A Síndrome do Estresse Tibial Medial do Corredor

12 de setembro de 2018 | Por

A síndrome do estresse tibial medial (SETM) é definida como “um complexo sintomático visto em atletas que se queixam de dor induzida por exercício ao longo da região póstero-medial e distal da tíbia” (Mubarak, Gould, Lee, Schmidt, & Harges, 1982). A SETM é uma das causas mais comuns de dor na perna induzida pelo exercício durante a execução e uma causa comum de lesões relacionadas à corrida.

Em 1966, a American Medical Association definiu a SETM como “dor e desconforto na perna devido a corrida repetitiva em superfícies duras ou uso excessivo forçado dos flexores do pé”(Association, 1966).

Canelite ou ”Shin splint” é o nome mais popular, mas também é chamada de síndrome do estresse tibial medial, síndrome do estresse tibial, síndrome tibial posterior e síndrome do sóleo. Esses nomes derivam do local da dor que aparece na região póstero-medial da tíbia distal, causado por movimentos de exercício ou corrida.

A dor está presente ao longo do bordo póstero-medial da tíbia numa extensão de 5 cm e por pelo menos 2 semanas (Yates & White, 2004). A definição da SETM é clara, mas a sua etiologia ainda é incerta. A dor é geralmente localizada e apresenta caráter insidioso, piora com as atividades de impacto e manifesta-se inicialmente após o treinamento, evoluindo para a limitação progressiva da atividade física.

As causas da SETM ainda não são devidamente esclarecidas e os mecanismo de prevenção ainda são pouco claros, enquanto a incidência da SETM continua crescendo no meio esportivo.

Entre as lesões relacionadas à corrida, a SETM é uma das lesões mais comuns e as taxas de incidência são especialmente altas. A incidência da SETM entre corredores varia entre 4% a 35% em populações fisicamente ativas (Bennett et al., 2001; Clanton e Solcher, 1994). Por fim, Plisky et al. (2007) relataram que a SETM ocorreu 2,8 vezes por 1000 exposições esportivas.

A primeira etiologia da SETM foi publicada por Devas na década de 1950, e foi ele quem introduziu a teoria da tração fascial na tíbia. Devas afirmou que forças de tração poderiam ocorrer no periósteo da tíbia devido à forte ativação do músculo da panturrilha em pessoas com a SETM (Devas, 1958).

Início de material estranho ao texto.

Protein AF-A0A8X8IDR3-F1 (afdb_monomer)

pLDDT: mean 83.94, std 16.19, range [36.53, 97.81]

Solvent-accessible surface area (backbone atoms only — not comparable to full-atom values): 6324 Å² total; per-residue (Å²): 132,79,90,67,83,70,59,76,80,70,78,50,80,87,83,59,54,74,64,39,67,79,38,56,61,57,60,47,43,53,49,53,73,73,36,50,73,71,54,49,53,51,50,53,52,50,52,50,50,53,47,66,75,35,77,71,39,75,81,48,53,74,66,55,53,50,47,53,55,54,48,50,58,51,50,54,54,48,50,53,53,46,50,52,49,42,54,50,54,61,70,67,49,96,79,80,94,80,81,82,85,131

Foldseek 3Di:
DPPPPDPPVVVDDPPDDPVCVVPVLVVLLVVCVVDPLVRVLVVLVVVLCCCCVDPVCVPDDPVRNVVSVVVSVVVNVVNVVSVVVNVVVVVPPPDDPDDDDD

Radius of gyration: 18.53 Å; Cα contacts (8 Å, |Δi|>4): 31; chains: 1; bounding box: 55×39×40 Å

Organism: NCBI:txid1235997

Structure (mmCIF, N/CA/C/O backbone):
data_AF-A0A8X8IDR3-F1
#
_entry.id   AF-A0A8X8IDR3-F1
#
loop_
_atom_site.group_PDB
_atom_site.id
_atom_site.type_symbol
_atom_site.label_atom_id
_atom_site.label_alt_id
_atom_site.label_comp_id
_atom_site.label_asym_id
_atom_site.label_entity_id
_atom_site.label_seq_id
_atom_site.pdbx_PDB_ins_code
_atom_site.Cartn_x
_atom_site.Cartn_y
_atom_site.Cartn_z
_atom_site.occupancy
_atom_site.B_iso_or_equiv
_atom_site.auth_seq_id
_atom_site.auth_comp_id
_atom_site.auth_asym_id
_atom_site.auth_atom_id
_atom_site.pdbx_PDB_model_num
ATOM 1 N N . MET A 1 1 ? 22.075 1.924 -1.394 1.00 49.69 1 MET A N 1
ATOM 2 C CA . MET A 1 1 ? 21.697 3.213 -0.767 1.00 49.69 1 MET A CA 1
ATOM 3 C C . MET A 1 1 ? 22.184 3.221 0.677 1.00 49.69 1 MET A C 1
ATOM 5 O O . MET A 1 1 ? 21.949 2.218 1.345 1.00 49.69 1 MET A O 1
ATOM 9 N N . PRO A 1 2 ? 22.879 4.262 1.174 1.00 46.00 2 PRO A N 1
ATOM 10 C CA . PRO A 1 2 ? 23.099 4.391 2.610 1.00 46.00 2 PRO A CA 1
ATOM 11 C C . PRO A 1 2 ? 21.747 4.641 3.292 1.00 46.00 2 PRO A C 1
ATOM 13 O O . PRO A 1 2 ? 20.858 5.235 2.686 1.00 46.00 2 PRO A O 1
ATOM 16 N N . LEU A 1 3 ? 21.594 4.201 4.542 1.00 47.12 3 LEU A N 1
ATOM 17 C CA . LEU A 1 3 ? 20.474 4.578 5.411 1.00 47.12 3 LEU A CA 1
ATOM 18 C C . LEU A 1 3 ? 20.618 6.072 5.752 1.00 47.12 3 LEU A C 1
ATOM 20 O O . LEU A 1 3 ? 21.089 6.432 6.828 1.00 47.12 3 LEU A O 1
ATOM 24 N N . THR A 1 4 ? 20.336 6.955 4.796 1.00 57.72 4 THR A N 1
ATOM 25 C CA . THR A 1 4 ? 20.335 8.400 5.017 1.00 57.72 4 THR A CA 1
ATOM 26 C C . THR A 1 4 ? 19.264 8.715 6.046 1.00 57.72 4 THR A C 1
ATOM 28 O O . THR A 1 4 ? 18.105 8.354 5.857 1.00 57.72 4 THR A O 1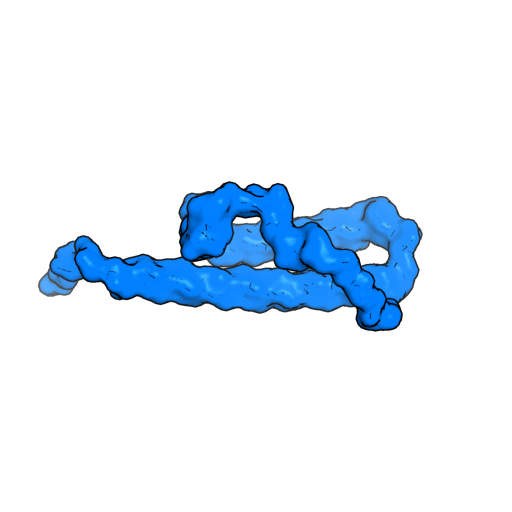
ATOM 31 N N . GLN A 1 5 ? 19.670 9.356 7.144 1.00 62.25 5 GLN A N 1
ATOM 32 C CA . GLN A 1 5 ? 18.763 9.942 8.121 1.00 62.25 5 GLN A CA 1
ATOM 33 C C . GLN A 1 5 ? 17.791 10.856 7.375 1.00 62.25 5 GLN A C 1
ATOM 35 O O . GLN A 1 5 ? 18.171 11.933 6.913 1.00 62.25 5 GLN A O 1
ATOM 40 N N . TYR A 1 6 ? 16.556 10.392 7.206 1.00 66.25 6 TYR A N 1
ATOM 41 C CA . TYR A 1 6 ? 15.487 11.234 6.706 1.00 66.25 6 TYR A CA 1
ATOM 42 C C . TYR A 1 6 ? 15.265 12.359 7.723 1.00 66.25 6 TYR A C 1
ATOM 44 O O . TYR A 1 6 ? 15.285 12.095 8.930 1.00 66.25 6 TYR A O 1
ATOM 52 N N . PRO A 1 7 ? 15.092 13.610 7.275 1.00 76.69 7 PRO A N 1
ATOM 53 C CA . PRO A 1 7 ? 14.743 14.694 8.176 1.00 76.69 7 PRO A CA 1
ATOM 54 C C . PRO A 1 7 ? 13.505 14.357 9.016 1.00 76.69 7 PRO A C 1
ATOM 56 O O . PRO A 1 7 ? 12.563 13.755 8.508 1.00 76.69 7 PRO A O 1
ATOM 59 N N . GLU A 1 8 ? 13.455 14.782 10.281 1.00 68.81 8 GLU A N 1
ATOM 60 C CA . GLU A 1 8 ? 12.370 14.399 11.208 1.00 68.81 8 GLU A CA 1
ATOM 61 C C . GLU A 1 8 ? 10.961 14.791 10.717 1.00 68.81 8 GLU A C 1
ATOM 63 O O . GLU A 1 8 ? 9.966 14.132 11.027 1.00 68.81 8 GLU A O 1
ATOM 68 N N . TRP A 1 9 ? 10.856 15.834 9.890 1.00 70.81 9 TRP A N 1
ATOM 69 C CA . TRP A 1 9 ? 9.594 16.259 9.274 1.00 70.81 9 TRP A CA 1
ATOM 70 C C . TRP A 1 9 ? 9.097 15.321 8.158 1.00 70.81 9 TRP A C 1
ATOM 72 O O . TRP A 1 9 ? 7.969 15.465 7.687 1.00 70.81 9 TRP A O 1
ATOM 82 N N . GLU A 1 10 ? 9.906 14.360 7.709 1.00 71.50 10 GLU A N 1
ATOM 83 C CA . GLU A 1 10 ? 9.471 13.283 6.809 1.00 71.50 10 GLU A CA 1
ATOM 84 C C . GLU A 1 10 ? 8.774 12.142 7.548 1.00 71.50 10 GLU A C 1
ATOM 86 O O . GLU A 1 10 ? 7.981 11.429 6.943 1.00 71.50 10 GLU A O 1
ATOM 91 N N . SER A 1 11 ? 8.993 12.018 8.858 1.00 68.00 11 SER A N 1
ATOM 92 C CA . SER A 1 11 ? 8.379 10.979 9.693 1.00 68.00 11 SER A CA 1
ATOM 93 C C . SER A 1 11 ? 6.907 11.250 10.032 1.00 68.00 11 SER A C 1
ATOM 95 O O . SER A 1 11 ? 6.263 10.423 10.672 1.00 68.00 11 SER A O 1
ATOM 97 N N . HIS A 1 12 ? 6.368 12.406 9.633 1.00 75.31 12 HIS A N 1
ATOM 98 C CA . HIS A 1 12 ? 4.992 12.802 9.919 1.00 75.31 12 HIS A CA 1
ATOM 99 C C . HIS A 1 12 ? 4.070 12.486 8.738 1.00 75.31 12 HIS A C 1
ATOM 101 O O . HIS A 1 12 ? 4.423 12.718 7.579 1.00 75.31 12 HIS A O 1
ATOM 107 N N . SER A 1 13 ? 2.857 12.004 9.031 1.00 78.06 13 SER A N 1
ATOM 108 C CA . SER A 1 13 ? 1.850 11.777 7.994 1.00 78.06 13 SER A CA 1
ATOM 109 C C . SER A 1 13 ? 1.491 13.092 7.301 1.00 78.06 13 SER A C 1
ATOM 111 O O . SER A 1 13 ? 1.076 14.053 7.945 1.00 78.06 13 SER A O 1
ATOM 113 N N . ARG A 1 14 ? 1.673 13.143 5.976 1.00 83.25 14 ARG A N 1
ATOM 114 C CA . ARG A 1 14 ? 1.384 14.333 5.152 1.00 83.25 14 ARG A CA 1
ATOM 115 C C . ARG A 1 14 ? 0.011 14.290 4.485 1.00 83.25 14 ARG A C 1
ATOM 117 O O . ARG A 1 14 ? -0.438 15.304 3.960 1.00 83.25 14 ARG A O 1
ATOM 124 N N . LYS A 1 15 ? -0.592 13.103 4.406 1.00 87.38 15 LYS A N 1
ATOM 125 C CA . LYS A 1 15 ? -1.818 12.848 3.636 1.00 87.38 15 LYS A CA 1
ATOM 126 C C . LYS A 1 15 ? -3.027 12.560 4.511 1.00 87.38 15 LYS A C 1
ATOM 128 O O . LYS A 1 15 ? -4.131 12.814 4.056 1.00 87.38 15 LYS A O 1
ATOM 133 N N . LEU A 1 16 ? -2.803 12.081 5.732 1.00 91.31 16 LEU A N 1
ATOM 134 C CA . LEU A 1 16 ? -3.878 11.794 6.669 1.00 91.31 16 LEU A CA 1
ATOM 135 C C . LEU A 1 16 ? -4.286 13.061 7.421 1.00 91.31 16 LEU A C 1
ATOM 137 O O . LEU A 1 16 ? -3.441 13.849 7.856 1.00 91.31 16 LEU A O 1
ATOM 141 N N . SER A 1 17 ? -5.591 13.234 7.579 1.00 91.00 17 SER A N 1
ATOM 142 C CA . SER A 1 17 ? -6.203 14.163 8.518 1.00 91.00 17 SER A CA 1
ATOM 143 C C . SER A 1 17 ? -5.851 13.800 9.965 1.00 91.00 17 SER A C 1
ATOM 145 O O . SER A 1 17 ? -5.337 12.722 10.261 1.00 91.00 17 SER A O 1
ATOM 147 N N . LYS A 1 18 ? -6.136 14.711 10.902 1.00 91.25 18 LYS A N 1
ATOM 148 C CA . LYS A 1 18 ? -5.897 14.462 12.334 1.00 91.25 18 LYS A CA 1
ATOM 149 C C . LYS A 1 18 ? -6.674 13.245 12.841 1.00 91.25 18 LYS A C 1
ATOM 151 O O . LYS A 1 18 ? -6.121 12.453 13.591 1.00 91.25 18 LYS A O 1
ATOM 156 N N . GLU A 1 19 ? -7.913 13.095 12.386 1.00 93.31 19 GLU A N 1
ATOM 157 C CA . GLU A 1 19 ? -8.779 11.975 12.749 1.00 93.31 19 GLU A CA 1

Após este estudo, inúmeras teorias para a causa da SETM foram propostas envolvendo os músculos da perna. A maioria da literatura apontava para os músculos flexores plantares, incluindo os músculos sóleo, tibial posterior e flexor longo dos dedos, envolvidos no desenvolvimento da SETM como fatores mecânicos (Beck & Osternig, 1994; Bouche & Johnson, 2007; Jones & James, 1987); Saxena et al., 1989).

Enquanto a teoria de Devas havia direcionado a tração ao periósteo por qualquer força exercida pelos músculos da panturrilha, Stickley et al. (2009), afirmou que apenas a atividade do músculo sóleo gerava forças de tração ao periósteo da tíbia através da sua aponeurose. Um estudo relatou que o carregamento repetitivo poderia criar danos microscópicos nos tecidos (Adams, 2004), além de gerar forças de tração significativa no periósteo do tíbia em indivíduos com SETM.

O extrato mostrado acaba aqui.